L’oggetto recettivo primario è, nelle prime fasi di vita, la madre, la quale, in condizioni ottimali, è in grado di attuare la cosiddetta “rêverie”, nonché capacità di accogliere dentro di sé, attraverso i processi di identificazione proiettiva del bambino, esperienze sensoriali, affettive, emotive e di malessere disorganizzanti, restituendole arricchite di senso, tramite la ”funzione alfa”, ovvero la capacità materna di elaborazione, tramite modifica, dell’esperienza emotiva, e trasformazione della stessa sotto forma di elementi fruibili dal bambino (Bion, 1962).

 

L’identificazione proiettiva, tuttavia, non sempre assume una valenza adattiva nei processi comunicativi e di scambio emotivo all’interno di una diade. Spesso, infatti, la mancanza, nelle prime fasi di vita, di un adeguato livello di responsività e sensibilità materna, o in generale del caregiver, determina il ricorso eccessivo all’identificazione proiettiva come strumento intrapsichico funzionale alla negazione dell’esperienza carica di angoscia (Bion, 1959), ovvero dell’esperienza di non corresponsione empatica dei bisogni psichici primari.

 

Alla luce del prezioso contributo di Bion, l’identificazione proiettiva ha assunto una valenza “terapeutica” ed “euristica”, appunto, essenziale nel setting psicanalitico e terapeutico in generale.
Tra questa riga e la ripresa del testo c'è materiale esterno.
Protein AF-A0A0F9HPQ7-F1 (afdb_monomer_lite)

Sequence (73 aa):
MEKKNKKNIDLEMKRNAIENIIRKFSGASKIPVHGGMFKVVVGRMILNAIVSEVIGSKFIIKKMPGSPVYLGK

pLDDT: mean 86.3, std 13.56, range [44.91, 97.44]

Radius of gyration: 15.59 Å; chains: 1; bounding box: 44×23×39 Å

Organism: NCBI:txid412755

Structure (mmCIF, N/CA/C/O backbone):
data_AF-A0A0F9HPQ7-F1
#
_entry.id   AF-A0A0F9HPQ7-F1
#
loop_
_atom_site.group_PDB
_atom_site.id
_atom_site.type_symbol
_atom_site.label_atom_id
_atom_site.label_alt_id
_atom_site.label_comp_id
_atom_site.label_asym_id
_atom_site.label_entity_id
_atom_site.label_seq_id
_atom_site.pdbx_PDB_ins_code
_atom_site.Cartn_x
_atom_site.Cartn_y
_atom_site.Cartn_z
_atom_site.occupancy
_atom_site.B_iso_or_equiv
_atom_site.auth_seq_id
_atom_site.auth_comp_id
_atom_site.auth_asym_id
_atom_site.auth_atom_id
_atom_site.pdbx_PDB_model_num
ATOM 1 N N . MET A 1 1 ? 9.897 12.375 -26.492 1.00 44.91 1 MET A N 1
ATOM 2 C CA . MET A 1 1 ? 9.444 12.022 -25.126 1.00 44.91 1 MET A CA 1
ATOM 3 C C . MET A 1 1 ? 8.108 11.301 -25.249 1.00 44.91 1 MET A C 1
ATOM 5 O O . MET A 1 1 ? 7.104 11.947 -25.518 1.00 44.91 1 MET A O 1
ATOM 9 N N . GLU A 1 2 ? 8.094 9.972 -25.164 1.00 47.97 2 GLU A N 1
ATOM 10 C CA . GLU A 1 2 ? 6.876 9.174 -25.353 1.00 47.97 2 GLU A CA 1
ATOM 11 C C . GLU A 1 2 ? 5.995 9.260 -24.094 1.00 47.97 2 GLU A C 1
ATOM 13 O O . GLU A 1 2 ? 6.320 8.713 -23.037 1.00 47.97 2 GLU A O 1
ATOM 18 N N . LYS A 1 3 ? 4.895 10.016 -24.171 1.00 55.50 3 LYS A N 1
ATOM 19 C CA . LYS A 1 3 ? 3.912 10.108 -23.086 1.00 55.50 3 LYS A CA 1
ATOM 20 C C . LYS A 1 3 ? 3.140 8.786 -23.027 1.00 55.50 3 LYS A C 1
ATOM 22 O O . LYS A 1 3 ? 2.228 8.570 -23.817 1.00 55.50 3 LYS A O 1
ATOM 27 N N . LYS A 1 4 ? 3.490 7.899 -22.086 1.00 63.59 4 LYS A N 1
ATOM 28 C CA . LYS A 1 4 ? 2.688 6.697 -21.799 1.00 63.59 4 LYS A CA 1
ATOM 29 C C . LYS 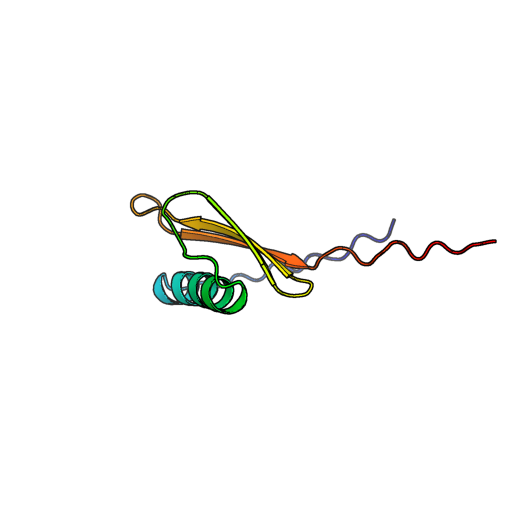A 1 4 ? 1.258 7.114 -21.453 1.00 63.59 4 LYS A C 1
ATOM 31 O O . LYS A 1 4 ? 1.040 7.822 -20.472 1.00 63.59 4 LYS A O 1
ATOM 36 N N . ASN A 1 5 ? 0.298 6.663 -22.254 1.00 60.97 5 ASN A N 1
ATOM 37 C CA . ASN A 1 5 ? -1.115 6.973 -22.080 1.00 60.97 5 ASN A CA 1
ATOM 38 C C . ASN A 1 5 ? -1.618 6.349 -20.763 1.00 60.97 5 ASN A C 1
ATOM 40 O O . ASN A 1 5 ? -1.707 5.126 -20.632 1.00 60.97 5 ASN A O 1
ATOM 44 N N . LYS A 1 6 ? -1.885 7.176 -19.744 1.00 71.38 6 LYS A N 1
ATOM 45 C CA . LYS A 1 6 ? -2.394 6.724 -18.442 1.00 71.38 6 LYS A CA 1
ATOM 46 C C . LYS A 1 6 ? -3.903 6.514 -18.561 1.00 71.38 6 LYS A C 1
ATOM 48 O O . LYS A 1 6 ? -4.668 7.466 -18.448 1.00 71.38 6 LYS A O 1
ATOM 53 N N . LYS A 1 7 ? -4.332 5.271 -18.790 1.00 80.75 7 LYS A N 1
ATOM 54 C CA . LYS A 1 7 ? -5.755 4.913 -18.745 1.00 80.75 7 LYS A CA 1
ATOM 55 C C . LYS A 1 7 ? -6.221 4.945 -17.291 1.00 80.75 7 LYS A C 1
ATOM 57 O O . LYS A 1 7 ? -5.782 4.127 -16.485 1.00 80.75 7 LYS A O 1
ATOM 62 N N . ASN A 1 8 ? -7.071 5.911 -16.958 1.00 81.69 8 ASN A N 1
ATOM 63 C CA . ASN A 1 8 ? -7.765 5.916 -15.678 1.00 81.69 8 ASN A CA 1
ATOM 64 C C . ASN A 1 8 ? -8.919 4.916 -15.766 1.00 81.69 8 ASN A C 1
ATOM 66 O O . ASN A 1 8 ? -9.615 4.850 -16.779 1.00 81.69 8 ASN A O 1
ATOM 70 N N . ILE A 1 9 ? -9.068 4.111 -14.725 1.00 87.31 9 ILE A N 1
ATOM 71 C CA . ILE A 1 9 ? -10.167 3.166 -14.580 1.00 87.31 9 ILE A CA 1
ATOM 72 C C . ILE A 1 9 ? -10.886 3.593 -13.312 1.00 87.31 9 ILE A C 1
ATOM 74 O O . ILE A 1 9 ? -10.229 3.773 -12.285 1.00 87.31 9 ILE A O 1
ATOM 78 N N . ASP A 1 10 ? -12.196 3.787 -13.408 1.00 81.06 10 ASP A N 1
ATOM 79 C CA . ASP A 1 10 ? -13.027 3.990 -12.232 1.00 81.06 10 ASP A CA 1
ATOM 80 C C . ASP A 1 10 ? -13.309 2.623 -11.610 1.00 81.06 10 ASP A C 1
ATOM 82 O O . ASP A 1 10 ? -13.807 1.712 -12.277 1.00 81.06 10 ASP A O 1
ATOM 86 N N . LEU A 1 11 ? -12.841 2.431 -10.382 1.00 85.00 11 LEU A N 1
ATOM 87 C CA . LEU A 1 11 ? -12.807 1.129 -9.732 1.00 85.00 11 LEU A CA 1
ATOM 88 C C . LEU A 1 11 ? -13.057 1.339 -8.245 1.00 85.00 11 LEU A C 1
ATOM 90 O O . LEU A 1 11 ? -12.195 1.830 -7.515 1.00 85.00 11 LEU A O 1
ATOM 94 N N . GLU A 1 12 ? -14.251 0.967 -7.801 1.00 88.06 12 GLU A N 1
ATOM 95 C CA . GLU A 1 12 ? -14.618 1.044 -6.396 1.00 88.06 12 GLU A CA 1
ATOM 96 C C . GLU A 1 12 ? -14.073 -0.179 -5.649 1.00 88.06 12 GLU A C 1
ATOM 98 O O . GLU A 1 12 ? -14.287 -1.330 -6.037 1.00 88.06 12 GLU A O 1
ATOM 103 N N . MET A 1 13 ? -13.330 0.061 -4.567 1.00 86.38 13 MET A N 1
ATOM 104 C CA . MET A 1 13 ? -12.731 -0.996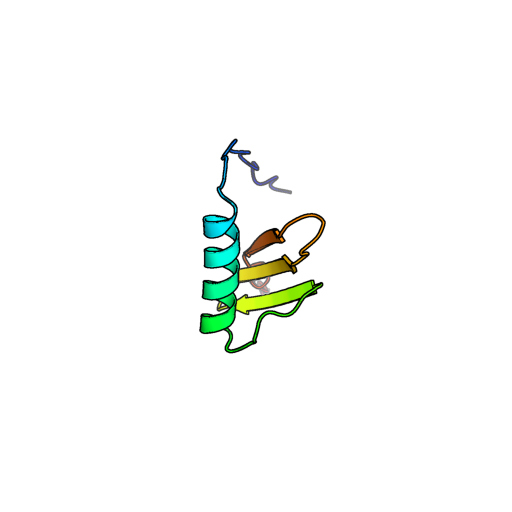 -3.756 1.00 86.38 13 MET A CA 1
ATOM 105 C C . MET A 1 13 ? -13.231 -0.928 -2.319 1.00 86.38 13 MET A C 1
ATOM 107 O O . MET A 1 13 ? -13.106 0.094 -1.647 1.00 86.38 13 MET A O 1
ATOM 111 N N . LYS A 1 14 ? -13.712 -2.065 -1.804 1.00 92.75 14 LYS A N 1
ATOM 112 C CA . LYS A 1 14 ? -14.046 -2.214 -0.383 1.00 92.75 14 LYS A CA 1
ATOM 113 C C . LYS A 1 14 ? -12.786 -2.091 0.475 1.00 92.75 14 LYS A C 1
ATOM 115 O O . LYS A 1 14 ? -11.714 -2.563 0.091 1.00 92.75 14 LYS A O 1
ATOM 120 N N . ARG A 1 15 ? -12.941 -1.565 1.691 1.00 88.12 15 ARG A N 1
ATOM 121 C CA . ARG A 1 15 ? -11.861 -1.415 2.682 1.00 88.12 15 ARG A CA 1
ATOM 122 C C . ARG A 1 15 ? -11.033 -2.694 2.871 1.00 88.12 15 ARG A C 1
ATOM 124 O O . ARG A 1 15 ? -9.811 -2.652 2.771 1.00 88.12 15 ARG A O 1
ATOM 131 N N . ASN A 1 16 ? -11.693 -3.844 3.015 1.00 90.69 16 ASN A N 1
ATOM 132 C CA . ASN A 1 16 ? -11.023 -5.139 3.193 1.00 90.69 16 ASN A CA 1
ATOM 133 C C . ASN A 1 16 ? -10.129 -5.517 2.000 1.00 90.69 16 ASN A C 1
ATOM 135 O O . ASN A 1 16 ? -9.107 -6.173 2.174 1.00 90.69 16 ASN A O 1
ATOM 139 N N . ALA A 1 17 ? -10.487 -5.104 0.779 1.00 92.81 17 ALA A N 1
ATOM 140 C CA . ALA A 1 17 ? -9.670 -5.369 -0.401 1.00 92.81 17 ALA A CA 1
ATOM 141 C C . ALA A 1 17 ? -8.374 -4.545 -0.373 1.00 92.81 17 ALA A C 1
ATOM 143 O O . ALA A 1 17 ? -7.304 -5.075 -0.675 1.00 92.81 17 ALA A O 1
ATOM 144 N N . ILE A 1 18 ? -8.461 -3.279 0.047 1.00 92.94 18 ILE A N 1
ATOM 145 C CA . ILE A 1 18 ? -7.302 -2.399 0.236 1.00 92.94 18 ILE A CA 1
ATOM 146 C C . ILE A 1 18 ? -6.368 -2.979 1.305 1.00 92.94 18 ILE A C 1
ATOM 148 O O . ILE A 1 18 ? -5.168 -3.133 1.070 1.00 92.94 18 ILE A O 1
ATOM 152 N N . GLU A 1 19 ? -6.921 -3.363 2.454 1.00 92.88 19 GLU A N 1
ATOM 153 C CA . GLU A 1 19 ? -6.153 -3.950 3.554 1.00 92.88 19 GLU A CA 1
ATOM 154 C C . GLU A 1 19 ? -5.495 -5.276 3.146 1.00 92.88 19 GLU A C 1
ATOM 156 O O . GLU A 1 19 ? -4.318 -5.496 3.434 1.00 92.88 19 GLU A O 1
ATOM 161 N N . ASN A 1 20 ? -6.199 -6.124 2.389 1.00 95.00 20 ASN A N 1
ATOM 162 C CA . ASN A 1 20 ? -5.640 -7.366 1.853 1.00 95.00 20 ASN A CA 1
ATOM 163 C C . ASN A 1 20 ? -4.463 -7.123 0.901 1.00 95.00 20 ASN A C 1
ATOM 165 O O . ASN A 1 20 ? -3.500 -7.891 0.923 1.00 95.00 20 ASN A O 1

Essa, infatti, può essere massivamente riconosciuta nei processi transferali e controtransferali.

 

Sin dalla metà del ‘900, numerosi psicoanalisti hanno sostenuto l’importanza di valorizzare i sentimenti che il paziente suscitava nel terapeuta (Heimann, 1950), non considerandoli più come appannaggio della “purezza” del setting o, ancor peggio, come ostacolo al processo terapeutico.

 

Bion, all’interno del suo modello, sosteneva che il paziente potesse “trasferire parti disturbanti del sé e del proprio mondo interno dentro l’oggetto (prima la madre, ora l’analista), ed esercitare una pressione perché venissero accolte e restituite in qualche forma più tollerabile”. In questi processi transferali e controtransferali complessi, basati su modelli relazionali e interattivo-emotivi primitivi, si ricreano, spesso, copioni relazionali, pattern di interazione prototipici, all’interno di processi, tuttavia, spesso collusivi o disadattivi, se non riconosciuti dal terapeuta nella loro valenza di “ripetizione” del passato e utilizzati come chiave di accesso al mondo interno del paziente.

 

L’identificazione proiettiva e i disturbi di personalità

 

Pazienti con alcune configurazioni disadattive di funzionamento personologico del sé e interpersonale, basate su domini di antagonismo e, quindi, manipolatorietà, inganno, insensibilità, attivano spesso tendenze controtransferali nel terapeuta, quali l’incredulità e la collusione (Symington, 1980), sentimenti di disperazione e impotenza (Strasberger, 1986) rispetto alle resistenze del paziente, timore di essere aggrediti (Meloy, 1988), fino a forme di gemellarità narcisistica, all’interno di una collusione corrotta (Gabbard, 2015).

 

Analogamente, reazioni controtransferali, riconducibili alla messa in atto di processi di identificazione proiettiva, si riscontrano frequentemente nel setting terapeutico con il paziente narcisista. Frequente, infatti, è la sensazione nel terapeuta di essere inutile, insignificante, non meritevole dell’attenzione o ammirazione dell’altro: il terapeuta finisce per accettare la propria esistenza satellite (Kernberg, 1970). Il paziente ignora il terapeuta come in passato i propri genitori hanno ignorato lui.

 

L’identificazione proiettiva, oltre che nel cluster B dei disturbi di personalità (DSM-5, 2014), si riscontra in maniera eclatante nel cluster A, nel funzionamento intrapsichico e interpersonale del paziente paranoide. Egli tratta il terapeuta come un cattivo oggetto persecutorio, al punto che il terapeuta si sente costretto ad assumere un atteggiamento difensivo che, di riflesso, attiva nel paziente la sensazione di essere attaccato, frainteso, ingannato. In questo caso, il terapeuta ha come unica possibilità, per disinnescare il circuito disadattivo, quella di empatizzare con il bisogno del paziente di proiettare, fungendo da contenitore dei sentimenti di odio (Epstein, 1979).

 

In maniera diversa, ma altrettanto evidente, anche il paziente borderline proietta le parti cattive o disconosciute del proprio mondo interno nel terapeuta o in altri significativi (Clarkin et al., 2007a), esercitando su di essi una forte pressione interpersonale per condurli ad assumere le caratteristiche dell’oggetto cattivo negato.

 

In conclusione, a termine di questo excursus, mi piace riprendere quanto afferma Searles ne Il paziente come terapeuta del suo analista (1972), rifacendosi a una affermazione fatta da Freud nel 1921 in Alcuni meccanismi nevrotici nella gelosia, paranoia e omosessualità:

 

“Noi non proiettiamo nel vuoto, per così dire, ma su qualcosa o qualcuno che ci offre una base di realtà per la proiezione” (p.282).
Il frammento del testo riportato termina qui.